Material to process:
- - -
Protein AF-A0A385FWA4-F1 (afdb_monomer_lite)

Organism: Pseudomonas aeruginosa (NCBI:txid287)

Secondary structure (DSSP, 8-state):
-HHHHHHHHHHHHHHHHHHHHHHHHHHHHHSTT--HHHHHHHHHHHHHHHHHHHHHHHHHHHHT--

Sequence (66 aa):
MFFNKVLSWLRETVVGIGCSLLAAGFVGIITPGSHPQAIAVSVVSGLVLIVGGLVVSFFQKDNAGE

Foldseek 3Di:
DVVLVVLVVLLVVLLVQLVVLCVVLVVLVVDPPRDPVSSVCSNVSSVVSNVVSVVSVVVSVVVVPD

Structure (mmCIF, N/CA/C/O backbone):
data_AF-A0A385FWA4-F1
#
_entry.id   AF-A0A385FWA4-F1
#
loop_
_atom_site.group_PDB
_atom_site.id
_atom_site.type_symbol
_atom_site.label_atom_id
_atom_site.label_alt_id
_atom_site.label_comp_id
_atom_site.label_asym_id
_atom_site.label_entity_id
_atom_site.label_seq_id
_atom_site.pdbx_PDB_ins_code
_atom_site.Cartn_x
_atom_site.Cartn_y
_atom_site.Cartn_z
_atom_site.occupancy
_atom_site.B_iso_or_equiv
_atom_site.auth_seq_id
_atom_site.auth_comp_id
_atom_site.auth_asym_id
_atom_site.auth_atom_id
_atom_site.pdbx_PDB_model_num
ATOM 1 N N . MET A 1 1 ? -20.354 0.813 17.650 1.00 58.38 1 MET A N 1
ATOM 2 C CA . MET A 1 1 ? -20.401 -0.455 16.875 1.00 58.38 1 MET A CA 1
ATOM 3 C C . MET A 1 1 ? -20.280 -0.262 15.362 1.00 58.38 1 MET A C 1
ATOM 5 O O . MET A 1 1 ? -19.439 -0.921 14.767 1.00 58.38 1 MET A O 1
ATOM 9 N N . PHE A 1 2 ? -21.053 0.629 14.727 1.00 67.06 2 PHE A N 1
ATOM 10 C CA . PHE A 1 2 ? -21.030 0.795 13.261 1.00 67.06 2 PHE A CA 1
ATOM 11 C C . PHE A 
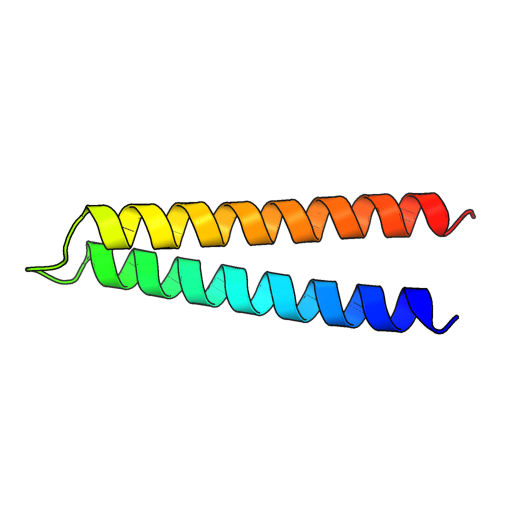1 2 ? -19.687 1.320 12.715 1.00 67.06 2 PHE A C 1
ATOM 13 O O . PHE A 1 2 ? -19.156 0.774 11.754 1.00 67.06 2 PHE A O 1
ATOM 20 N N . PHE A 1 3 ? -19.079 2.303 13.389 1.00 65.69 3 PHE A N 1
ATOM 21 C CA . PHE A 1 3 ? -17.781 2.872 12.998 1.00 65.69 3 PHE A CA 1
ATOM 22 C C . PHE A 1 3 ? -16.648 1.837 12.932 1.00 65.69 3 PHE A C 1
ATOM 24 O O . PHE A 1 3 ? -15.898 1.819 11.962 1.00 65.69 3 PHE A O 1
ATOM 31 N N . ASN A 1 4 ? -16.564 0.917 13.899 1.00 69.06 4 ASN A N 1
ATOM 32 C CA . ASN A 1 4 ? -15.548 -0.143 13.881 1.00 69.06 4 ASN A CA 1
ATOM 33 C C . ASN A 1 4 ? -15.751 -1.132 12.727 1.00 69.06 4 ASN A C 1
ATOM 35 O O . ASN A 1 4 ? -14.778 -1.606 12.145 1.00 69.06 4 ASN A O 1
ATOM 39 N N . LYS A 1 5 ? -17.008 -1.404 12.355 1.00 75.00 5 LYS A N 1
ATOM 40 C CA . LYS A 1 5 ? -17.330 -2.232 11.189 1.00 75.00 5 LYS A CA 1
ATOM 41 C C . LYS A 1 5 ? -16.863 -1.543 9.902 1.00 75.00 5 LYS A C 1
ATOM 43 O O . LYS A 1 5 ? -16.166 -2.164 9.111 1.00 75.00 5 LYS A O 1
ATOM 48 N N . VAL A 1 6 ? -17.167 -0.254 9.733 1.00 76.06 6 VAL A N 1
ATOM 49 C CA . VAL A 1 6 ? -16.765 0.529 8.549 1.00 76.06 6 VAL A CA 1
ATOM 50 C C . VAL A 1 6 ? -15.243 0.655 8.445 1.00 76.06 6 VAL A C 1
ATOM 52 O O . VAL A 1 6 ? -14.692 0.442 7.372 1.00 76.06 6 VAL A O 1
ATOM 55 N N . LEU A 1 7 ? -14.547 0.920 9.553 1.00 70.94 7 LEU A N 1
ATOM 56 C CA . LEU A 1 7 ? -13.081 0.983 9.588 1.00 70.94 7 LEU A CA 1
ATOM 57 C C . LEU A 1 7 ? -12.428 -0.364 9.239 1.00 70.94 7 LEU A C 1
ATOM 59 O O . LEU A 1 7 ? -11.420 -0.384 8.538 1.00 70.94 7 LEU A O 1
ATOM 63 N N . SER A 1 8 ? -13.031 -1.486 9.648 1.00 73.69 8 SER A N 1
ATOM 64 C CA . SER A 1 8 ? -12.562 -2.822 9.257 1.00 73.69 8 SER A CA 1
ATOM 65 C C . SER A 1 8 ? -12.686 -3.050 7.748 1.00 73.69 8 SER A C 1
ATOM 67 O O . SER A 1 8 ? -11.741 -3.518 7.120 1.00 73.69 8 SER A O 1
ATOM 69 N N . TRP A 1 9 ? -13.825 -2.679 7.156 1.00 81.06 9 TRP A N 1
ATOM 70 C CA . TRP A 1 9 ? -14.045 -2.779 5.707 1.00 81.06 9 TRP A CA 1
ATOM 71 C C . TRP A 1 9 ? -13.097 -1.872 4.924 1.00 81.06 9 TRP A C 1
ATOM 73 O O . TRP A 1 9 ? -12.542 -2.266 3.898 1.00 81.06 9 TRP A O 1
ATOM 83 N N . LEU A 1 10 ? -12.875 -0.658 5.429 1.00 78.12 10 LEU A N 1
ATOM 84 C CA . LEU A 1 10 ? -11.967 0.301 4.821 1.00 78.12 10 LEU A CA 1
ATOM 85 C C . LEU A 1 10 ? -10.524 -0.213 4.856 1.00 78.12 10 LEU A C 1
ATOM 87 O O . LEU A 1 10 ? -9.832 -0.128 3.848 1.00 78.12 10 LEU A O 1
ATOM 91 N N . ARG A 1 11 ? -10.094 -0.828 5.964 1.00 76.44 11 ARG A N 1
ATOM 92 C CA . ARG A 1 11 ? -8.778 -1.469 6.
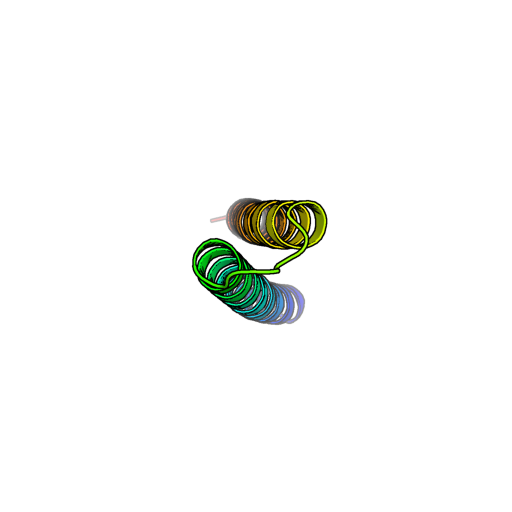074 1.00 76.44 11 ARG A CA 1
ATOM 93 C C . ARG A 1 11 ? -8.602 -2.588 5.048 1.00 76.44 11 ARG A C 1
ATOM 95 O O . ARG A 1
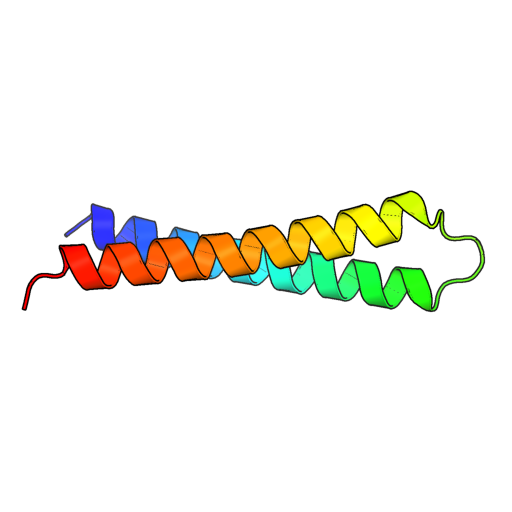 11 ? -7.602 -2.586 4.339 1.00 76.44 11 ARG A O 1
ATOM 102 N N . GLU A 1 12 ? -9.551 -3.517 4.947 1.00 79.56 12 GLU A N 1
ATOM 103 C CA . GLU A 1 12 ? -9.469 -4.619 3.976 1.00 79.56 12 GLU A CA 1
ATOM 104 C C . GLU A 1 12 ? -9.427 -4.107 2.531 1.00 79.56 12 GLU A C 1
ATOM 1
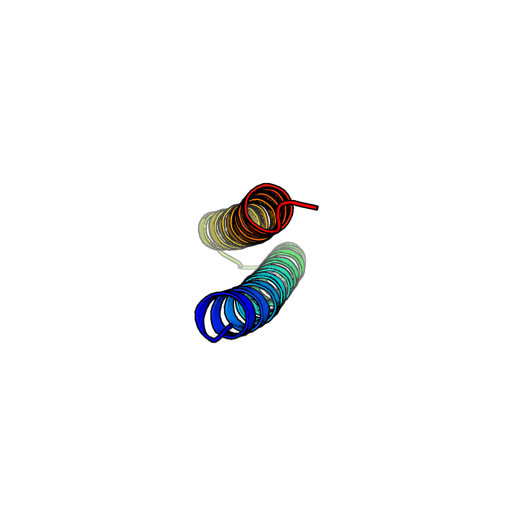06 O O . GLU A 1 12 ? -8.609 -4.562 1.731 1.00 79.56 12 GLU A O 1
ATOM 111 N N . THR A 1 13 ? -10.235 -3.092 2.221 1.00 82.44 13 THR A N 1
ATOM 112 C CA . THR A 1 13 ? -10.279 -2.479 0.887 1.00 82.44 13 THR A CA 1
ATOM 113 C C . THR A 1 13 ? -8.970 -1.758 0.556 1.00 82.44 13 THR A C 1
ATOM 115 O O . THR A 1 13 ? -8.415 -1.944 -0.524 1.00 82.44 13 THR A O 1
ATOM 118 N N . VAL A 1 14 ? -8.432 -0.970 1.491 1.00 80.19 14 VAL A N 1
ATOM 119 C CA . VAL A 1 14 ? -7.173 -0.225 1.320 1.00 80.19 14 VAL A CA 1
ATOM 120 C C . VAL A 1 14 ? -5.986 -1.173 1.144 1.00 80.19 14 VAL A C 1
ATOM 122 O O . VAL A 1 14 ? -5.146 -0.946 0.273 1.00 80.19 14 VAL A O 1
- - -
Problem: Begin at the first line of the material above. Transcribe each line exactly, ending with the line that contains "ATOM 1 N N .".

Solved problem:
Protein AF-A0A385FWA4-F1 (afdb_monomer_lite)

Organism: Pseudomonas aeruginosa (NCBI:txid287)

Secondary structure (DSSP, 8-state):
-HHHHHHHHHHHHHHHHHHHHHHHHHHHHHSTT--HHHHHHHHHHHHHHHHHHHHHHHHHHHHT--

Sequence (66 aa):
MFFNKVLSWLRETVVGIGCSLLAAGFVGIITPGSHPQAIAVSVVSGLVLIVGGLVVSFFQKDNAGE

Foldseek 3Di:
DVVLVVLVVLLVVLLVQLVVLCVVLVVLVVDPPRDPVSSVCSNVSSVVSNVVSVVSVVVSVVVVPD

Structure (mmCIF, N/CA/C/O backbone):
data_AF-A0A385FWA4-F1
#
_entry.id   AF-A0A385FWA4-F1
#
loop_
_atom_site.group_PDB
_atom_site.id
_atom_site.type_symbol
_atom_site.label_atom_id
_atom_site.label_alt_id
_atom_site.label_comp_id
_atom_site.label_asym_id
_atom_site.label_entity_id
_atom_site.label_seq_id
_atom_site.pdbx_PDB_ins_code
_atom_site.Cartn_x
_atom_site.Cartn_y
_atom_site.Cartn_z
_atom_site.occupancy
_atom_site.B_iso_or_equiv
_atom_site.auth_seq_id
_atom_site.auth_comp_id
_atom_site.auth_asym_id
_atom_site.auth_atom_id
_atom_site.pdbx_PDB_model_num
ATOM 1 N N . MET A 1 1 ? -20.354 0.813 17.650 1.00 58.38 1 MET A N 1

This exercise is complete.